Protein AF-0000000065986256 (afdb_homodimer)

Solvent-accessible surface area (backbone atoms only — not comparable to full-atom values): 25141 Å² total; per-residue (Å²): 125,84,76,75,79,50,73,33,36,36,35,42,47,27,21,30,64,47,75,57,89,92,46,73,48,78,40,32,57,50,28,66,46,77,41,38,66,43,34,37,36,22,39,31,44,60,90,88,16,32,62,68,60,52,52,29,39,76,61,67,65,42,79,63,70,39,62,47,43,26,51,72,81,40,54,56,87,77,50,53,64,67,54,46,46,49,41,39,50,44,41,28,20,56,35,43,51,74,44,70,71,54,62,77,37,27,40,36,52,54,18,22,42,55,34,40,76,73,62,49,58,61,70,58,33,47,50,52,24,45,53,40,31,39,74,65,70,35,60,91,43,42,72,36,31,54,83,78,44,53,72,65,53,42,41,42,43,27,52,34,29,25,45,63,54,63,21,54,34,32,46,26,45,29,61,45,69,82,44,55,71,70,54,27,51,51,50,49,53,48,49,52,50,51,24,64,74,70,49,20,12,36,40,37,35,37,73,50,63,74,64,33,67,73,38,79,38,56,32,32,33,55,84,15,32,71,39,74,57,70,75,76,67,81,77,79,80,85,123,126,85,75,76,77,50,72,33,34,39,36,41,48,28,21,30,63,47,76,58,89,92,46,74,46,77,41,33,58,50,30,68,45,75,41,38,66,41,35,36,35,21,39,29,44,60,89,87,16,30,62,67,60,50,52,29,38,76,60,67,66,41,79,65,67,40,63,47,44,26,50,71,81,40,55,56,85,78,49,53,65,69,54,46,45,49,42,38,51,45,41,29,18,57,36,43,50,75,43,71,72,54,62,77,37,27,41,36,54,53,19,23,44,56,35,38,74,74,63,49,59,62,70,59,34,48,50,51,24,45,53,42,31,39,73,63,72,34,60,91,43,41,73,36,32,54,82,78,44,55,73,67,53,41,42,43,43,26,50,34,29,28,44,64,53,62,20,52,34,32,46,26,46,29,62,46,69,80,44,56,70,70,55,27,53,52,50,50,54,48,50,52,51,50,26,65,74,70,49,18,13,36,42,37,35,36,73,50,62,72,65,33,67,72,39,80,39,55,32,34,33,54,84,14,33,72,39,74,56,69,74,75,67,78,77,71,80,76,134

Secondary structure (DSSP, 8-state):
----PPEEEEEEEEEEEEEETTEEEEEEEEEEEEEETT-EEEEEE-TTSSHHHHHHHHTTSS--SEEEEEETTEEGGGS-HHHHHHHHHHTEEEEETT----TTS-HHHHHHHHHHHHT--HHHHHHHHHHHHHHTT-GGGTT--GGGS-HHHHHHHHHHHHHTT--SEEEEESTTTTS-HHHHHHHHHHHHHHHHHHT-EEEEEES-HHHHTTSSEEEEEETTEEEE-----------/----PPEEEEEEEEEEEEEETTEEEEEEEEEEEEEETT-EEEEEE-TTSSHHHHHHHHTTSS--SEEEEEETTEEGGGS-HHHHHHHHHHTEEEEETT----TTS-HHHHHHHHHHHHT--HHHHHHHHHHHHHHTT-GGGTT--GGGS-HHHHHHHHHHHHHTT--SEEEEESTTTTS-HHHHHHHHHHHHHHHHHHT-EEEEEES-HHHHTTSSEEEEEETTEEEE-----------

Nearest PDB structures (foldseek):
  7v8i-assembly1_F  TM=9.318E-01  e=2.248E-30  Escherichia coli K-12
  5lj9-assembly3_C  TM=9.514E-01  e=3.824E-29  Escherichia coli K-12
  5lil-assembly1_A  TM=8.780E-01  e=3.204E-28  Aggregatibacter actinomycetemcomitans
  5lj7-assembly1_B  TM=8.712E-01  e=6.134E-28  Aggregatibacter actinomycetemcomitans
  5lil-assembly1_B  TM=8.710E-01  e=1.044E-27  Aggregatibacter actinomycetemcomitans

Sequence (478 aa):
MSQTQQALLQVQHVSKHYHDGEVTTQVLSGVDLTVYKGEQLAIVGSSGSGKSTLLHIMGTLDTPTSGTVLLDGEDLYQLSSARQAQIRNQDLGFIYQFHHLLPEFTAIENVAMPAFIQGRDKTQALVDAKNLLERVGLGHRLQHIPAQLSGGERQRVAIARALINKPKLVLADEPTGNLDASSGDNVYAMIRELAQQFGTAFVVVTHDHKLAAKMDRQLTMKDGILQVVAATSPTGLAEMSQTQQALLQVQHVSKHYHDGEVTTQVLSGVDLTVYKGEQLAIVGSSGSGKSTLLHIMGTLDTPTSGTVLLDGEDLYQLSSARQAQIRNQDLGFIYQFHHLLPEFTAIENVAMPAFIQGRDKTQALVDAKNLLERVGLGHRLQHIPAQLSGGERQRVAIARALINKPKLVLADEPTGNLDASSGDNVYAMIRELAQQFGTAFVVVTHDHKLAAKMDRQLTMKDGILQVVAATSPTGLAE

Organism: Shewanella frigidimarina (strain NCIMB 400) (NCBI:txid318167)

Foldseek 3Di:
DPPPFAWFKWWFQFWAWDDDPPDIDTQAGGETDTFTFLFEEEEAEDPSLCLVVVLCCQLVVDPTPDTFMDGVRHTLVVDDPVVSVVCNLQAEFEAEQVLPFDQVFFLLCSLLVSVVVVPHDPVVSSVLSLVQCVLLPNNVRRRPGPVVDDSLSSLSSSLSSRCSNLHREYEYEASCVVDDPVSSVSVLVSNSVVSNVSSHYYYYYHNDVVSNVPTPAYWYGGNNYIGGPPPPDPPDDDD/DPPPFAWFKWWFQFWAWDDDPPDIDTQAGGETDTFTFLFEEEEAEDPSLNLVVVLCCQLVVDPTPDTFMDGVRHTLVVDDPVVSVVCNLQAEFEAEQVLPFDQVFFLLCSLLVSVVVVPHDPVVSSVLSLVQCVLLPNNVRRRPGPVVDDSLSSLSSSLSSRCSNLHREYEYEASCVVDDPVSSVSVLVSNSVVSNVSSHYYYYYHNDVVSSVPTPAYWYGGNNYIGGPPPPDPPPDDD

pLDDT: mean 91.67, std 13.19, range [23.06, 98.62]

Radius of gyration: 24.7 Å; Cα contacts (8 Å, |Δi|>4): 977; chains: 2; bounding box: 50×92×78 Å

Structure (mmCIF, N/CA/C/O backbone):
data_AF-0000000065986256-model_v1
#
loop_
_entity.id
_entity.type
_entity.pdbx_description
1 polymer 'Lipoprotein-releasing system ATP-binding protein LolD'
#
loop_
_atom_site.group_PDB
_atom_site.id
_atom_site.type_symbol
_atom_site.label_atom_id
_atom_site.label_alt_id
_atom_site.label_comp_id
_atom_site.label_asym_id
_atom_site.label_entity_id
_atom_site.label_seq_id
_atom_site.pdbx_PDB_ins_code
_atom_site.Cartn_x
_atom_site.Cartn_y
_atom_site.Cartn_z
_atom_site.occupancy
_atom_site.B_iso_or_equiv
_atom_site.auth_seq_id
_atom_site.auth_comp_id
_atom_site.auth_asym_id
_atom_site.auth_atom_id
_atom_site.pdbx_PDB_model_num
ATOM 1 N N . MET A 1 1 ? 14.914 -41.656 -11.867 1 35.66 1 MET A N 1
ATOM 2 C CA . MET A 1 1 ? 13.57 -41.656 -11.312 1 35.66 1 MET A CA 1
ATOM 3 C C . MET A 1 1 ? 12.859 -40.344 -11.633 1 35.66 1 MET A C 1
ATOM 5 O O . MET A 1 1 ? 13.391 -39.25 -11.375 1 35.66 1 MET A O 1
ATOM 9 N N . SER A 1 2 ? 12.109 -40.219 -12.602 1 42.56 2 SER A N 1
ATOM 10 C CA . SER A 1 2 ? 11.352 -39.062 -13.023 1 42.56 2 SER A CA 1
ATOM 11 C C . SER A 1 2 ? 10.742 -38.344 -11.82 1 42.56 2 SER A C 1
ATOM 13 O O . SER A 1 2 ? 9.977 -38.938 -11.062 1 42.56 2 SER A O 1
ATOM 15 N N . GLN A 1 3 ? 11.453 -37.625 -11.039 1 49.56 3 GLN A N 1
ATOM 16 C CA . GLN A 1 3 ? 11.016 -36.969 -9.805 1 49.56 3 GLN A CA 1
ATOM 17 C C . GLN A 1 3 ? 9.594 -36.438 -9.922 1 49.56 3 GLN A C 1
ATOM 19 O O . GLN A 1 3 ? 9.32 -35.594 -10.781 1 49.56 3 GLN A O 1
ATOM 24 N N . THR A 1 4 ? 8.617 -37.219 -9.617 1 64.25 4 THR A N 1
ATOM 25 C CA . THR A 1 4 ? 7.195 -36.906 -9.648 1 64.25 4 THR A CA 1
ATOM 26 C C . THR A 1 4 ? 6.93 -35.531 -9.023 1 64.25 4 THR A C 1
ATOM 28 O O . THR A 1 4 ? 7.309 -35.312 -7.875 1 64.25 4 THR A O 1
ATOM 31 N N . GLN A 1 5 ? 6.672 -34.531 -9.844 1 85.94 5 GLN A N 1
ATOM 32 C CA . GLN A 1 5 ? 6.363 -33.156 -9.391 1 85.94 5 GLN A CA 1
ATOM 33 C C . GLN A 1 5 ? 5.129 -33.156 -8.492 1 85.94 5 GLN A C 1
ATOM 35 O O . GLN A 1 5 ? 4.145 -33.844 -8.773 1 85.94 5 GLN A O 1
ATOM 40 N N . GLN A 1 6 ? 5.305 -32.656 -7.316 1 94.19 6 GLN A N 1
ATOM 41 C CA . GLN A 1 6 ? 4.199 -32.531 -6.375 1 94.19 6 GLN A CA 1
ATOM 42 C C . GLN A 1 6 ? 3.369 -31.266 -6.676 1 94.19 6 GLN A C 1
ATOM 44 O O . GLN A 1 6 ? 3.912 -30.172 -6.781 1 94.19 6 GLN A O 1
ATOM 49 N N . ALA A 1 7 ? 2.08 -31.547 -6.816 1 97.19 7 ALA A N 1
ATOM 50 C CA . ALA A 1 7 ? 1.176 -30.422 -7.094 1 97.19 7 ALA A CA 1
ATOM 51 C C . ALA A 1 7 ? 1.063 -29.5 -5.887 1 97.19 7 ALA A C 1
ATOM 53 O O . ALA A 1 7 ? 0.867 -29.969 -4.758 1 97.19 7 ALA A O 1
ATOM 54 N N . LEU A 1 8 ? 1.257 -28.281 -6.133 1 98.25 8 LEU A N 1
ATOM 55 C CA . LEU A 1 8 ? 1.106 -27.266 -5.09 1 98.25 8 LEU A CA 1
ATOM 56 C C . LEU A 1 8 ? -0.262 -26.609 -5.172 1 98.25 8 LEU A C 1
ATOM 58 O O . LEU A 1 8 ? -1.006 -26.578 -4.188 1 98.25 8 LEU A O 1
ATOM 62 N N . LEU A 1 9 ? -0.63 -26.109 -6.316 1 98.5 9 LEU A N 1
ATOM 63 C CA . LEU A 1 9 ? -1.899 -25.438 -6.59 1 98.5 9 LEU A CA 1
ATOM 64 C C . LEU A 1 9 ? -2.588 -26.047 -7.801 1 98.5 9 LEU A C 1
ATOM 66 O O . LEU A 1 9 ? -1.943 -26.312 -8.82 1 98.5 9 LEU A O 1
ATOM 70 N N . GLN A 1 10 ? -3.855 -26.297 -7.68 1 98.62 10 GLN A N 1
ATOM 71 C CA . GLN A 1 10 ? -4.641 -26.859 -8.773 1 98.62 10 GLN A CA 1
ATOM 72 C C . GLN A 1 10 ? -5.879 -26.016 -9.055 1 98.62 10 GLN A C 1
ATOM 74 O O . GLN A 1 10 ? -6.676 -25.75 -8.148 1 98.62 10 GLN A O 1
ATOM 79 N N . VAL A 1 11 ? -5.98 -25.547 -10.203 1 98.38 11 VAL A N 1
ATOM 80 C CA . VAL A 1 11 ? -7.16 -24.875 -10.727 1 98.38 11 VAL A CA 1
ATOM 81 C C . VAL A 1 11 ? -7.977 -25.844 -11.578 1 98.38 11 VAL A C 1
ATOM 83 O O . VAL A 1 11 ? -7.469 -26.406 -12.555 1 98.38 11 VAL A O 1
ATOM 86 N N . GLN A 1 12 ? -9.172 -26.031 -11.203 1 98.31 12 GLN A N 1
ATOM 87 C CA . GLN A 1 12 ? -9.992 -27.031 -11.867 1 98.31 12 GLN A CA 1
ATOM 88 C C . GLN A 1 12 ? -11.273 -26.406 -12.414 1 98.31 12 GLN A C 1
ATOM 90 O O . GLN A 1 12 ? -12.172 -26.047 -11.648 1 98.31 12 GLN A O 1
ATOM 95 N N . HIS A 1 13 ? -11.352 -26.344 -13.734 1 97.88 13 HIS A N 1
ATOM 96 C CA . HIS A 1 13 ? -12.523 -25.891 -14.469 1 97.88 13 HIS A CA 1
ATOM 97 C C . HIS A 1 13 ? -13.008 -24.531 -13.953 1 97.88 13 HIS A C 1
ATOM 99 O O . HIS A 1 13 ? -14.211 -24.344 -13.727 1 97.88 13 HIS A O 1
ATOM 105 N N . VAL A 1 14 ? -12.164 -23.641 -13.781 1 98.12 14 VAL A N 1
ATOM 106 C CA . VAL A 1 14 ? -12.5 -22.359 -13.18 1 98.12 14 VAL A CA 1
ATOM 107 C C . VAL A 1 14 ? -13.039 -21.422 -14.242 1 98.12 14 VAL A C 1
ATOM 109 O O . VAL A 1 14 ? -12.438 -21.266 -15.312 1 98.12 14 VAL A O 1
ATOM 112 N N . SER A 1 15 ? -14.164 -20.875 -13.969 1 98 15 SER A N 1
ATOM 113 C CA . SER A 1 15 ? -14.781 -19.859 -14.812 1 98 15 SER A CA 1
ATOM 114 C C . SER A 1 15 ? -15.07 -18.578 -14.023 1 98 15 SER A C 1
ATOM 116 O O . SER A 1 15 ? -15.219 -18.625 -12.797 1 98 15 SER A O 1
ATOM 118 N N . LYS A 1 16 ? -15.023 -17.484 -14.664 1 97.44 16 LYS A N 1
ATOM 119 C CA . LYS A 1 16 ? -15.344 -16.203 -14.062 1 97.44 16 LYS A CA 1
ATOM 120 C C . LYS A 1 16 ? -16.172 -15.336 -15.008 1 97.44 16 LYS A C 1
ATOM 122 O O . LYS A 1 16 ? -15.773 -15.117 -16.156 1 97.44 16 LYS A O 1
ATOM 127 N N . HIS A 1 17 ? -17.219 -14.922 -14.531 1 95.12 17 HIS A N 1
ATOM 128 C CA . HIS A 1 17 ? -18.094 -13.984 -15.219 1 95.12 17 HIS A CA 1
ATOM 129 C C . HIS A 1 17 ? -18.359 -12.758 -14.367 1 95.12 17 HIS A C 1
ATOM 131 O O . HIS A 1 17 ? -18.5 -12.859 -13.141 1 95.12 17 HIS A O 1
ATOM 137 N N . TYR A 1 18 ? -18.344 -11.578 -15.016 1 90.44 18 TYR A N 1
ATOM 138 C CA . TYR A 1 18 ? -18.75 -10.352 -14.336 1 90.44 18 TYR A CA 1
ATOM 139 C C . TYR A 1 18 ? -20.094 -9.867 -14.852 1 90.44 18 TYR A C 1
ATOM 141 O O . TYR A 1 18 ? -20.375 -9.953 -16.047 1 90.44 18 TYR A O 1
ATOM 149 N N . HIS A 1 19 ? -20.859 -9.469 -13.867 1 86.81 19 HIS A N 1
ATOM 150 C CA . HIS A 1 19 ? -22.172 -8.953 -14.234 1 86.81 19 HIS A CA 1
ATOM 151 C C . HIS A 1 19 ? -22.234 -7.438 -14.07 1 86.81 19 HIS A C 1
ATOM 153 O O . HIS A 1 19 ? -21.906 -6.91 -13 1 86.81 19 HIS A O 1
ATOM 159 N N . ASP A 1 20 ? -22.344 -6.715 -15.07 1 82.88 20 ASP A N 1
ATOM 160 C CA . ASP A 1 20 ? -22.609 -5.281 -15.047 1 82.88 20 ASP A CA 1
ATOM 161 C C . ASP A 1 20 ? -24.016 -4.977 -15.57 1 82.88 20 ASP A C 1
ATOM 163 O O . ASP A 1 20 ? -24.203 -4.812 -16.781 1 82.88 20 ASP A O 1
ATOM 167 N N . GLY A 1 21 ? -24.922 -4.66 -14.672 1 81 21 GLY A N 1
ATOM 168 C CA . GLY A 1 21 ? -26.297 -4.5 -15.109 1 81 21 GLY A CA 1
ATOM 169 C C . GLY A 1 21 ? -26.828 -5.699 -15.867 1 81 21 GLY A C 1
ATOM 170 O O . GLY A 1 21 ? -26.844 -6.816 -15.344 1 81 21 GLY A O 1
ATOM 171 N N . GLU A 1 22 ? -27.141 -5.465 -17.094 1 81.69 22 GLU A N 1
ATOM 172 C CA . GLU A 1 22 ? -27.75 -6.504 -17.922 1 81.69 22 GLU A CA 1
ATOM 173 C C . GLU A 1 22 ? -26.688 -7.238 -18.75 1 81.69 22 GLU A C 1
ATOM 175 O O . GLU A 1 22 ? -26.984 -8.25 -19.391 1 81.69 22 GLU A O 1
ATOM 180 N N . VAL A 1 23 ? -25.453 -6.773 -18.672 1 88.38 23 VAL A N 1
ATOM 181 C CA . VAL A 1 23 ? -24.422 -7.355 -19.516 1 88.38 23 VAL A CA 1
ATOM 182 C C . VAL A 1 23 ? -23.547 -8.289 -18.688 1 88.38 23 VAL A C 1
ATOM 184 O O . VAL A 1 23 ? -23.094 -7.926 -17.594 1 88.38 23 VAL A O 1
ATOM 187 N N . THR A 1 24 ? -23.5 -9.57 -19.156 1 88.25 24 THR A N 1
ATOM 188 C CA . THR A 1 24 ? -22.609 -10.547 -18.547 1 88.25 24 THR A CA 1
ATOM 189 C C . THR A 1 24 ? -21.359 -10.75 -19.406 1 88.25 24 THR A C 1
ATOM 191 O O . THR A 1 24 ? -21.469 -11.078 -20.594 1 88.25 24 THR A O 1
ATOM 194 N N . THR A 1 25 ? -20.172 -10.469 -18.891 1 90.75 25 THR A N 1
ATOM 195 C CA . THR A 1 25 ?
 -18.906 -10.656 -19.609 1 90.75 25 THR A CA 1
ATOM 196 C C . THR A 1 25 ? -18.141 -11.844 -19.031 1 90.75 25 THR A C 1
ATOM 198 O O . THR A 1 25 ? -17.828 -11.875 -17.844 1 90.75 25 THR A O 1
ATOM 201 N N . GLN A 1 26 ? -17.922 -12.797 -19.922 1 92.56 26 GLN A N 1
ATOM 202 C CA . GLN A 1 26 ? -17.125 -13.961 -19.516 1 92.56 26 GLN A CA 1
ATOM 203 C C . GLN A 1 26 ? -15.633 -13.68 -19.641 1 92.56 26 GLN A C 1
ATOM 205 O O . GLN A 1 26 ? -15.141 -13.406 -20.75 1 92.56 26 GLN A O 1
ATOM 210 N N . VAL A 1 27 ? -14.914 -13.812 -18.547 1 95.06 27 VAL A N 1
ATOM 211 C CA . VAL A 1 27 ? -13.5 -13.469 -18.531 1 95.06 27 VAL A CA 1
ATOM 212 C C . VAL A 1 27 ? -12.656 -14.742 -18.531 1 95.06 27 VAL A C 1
········
Required action:
From the records above, repeat exactly the lines from the one with "ATOM 5 O O ." through the one with "ATOM 35 O O", both included.

Answer to this problem:
ATOM 5 O O . MET A 1 1 ? 13.391 -39.25 -11.375 1 35.66 1 MET A O 1
ATOM 9 N N . SER A 1 2 ? 12.109 -40.219 -12.602 1 42.56 2 SER A N 1
ATOM 10 C CA . SER A 1 2 ? 11.352 -39.062 -13.023 1 42.56 2 SER A CA 1
ATOM 11 C C . SER A 1 2 ? 10.742 -38.344 -11.82 1 42.56 2 SER A C 1
ATOM 13 O O . SER A 1 2 ? 9.977 -38.938 -11.062 1 42.56 2 SER A O 1
ATOM 15 N N . GLN A 1 3 ? 11.453 -37.625 -11.039 1 49.56 3 GLN A N 1
ATOM 16 C CA . GLN A 1 3 ? 11.016 -36.969 -9.805 1 49.56 3 GLN A CA 1
ATOM 17 C C . GLN A 1 3 ? 9.594 -36.438 -9.922 1 49.56 3 GLN A C 1
ATOM 19 O O . GLN A 1 3 ? 9.32 -35.594 -10.781 1 49.56 3 GLN A O 1
ATOM 24 N N . THR A 1 4 ? 8.617 -37.219 -9.617 1 64.25 4 THR A N 1
ATOM 25 C CA . THR A 1 4 ? 7.195 -36.906 -9.648 1 64.25 4 THR A CA 1
ATOM 26 C C . THR A 1 4 ? 6.93 -35.531 -9.023 1 64.25 4 THR A C 1
ATOM 28 O O . THR A 1 4 ? 7.309 -35.312 -7.875 1 64.25 4 THR A O 1
ATOM 31 N N . GLN A 1 5 ? 6.672 -34.531 -9.844 1 85.94 5 GLN A N 1
ATOM 32 C CA . GLN A 1 5 ? 6.363 -33.156 -9.391 1 85.94 5 GLN A CA 1
ATOM 33 C C . GLN A 1 5 ? 5.129 -33.156 -8.492 1 85.94 5 GLN A C 1
ATOM 35 O O . GLN A 1 5 ? 4.145 -33.844 -8.773 1 85.94 5 GLN A O 1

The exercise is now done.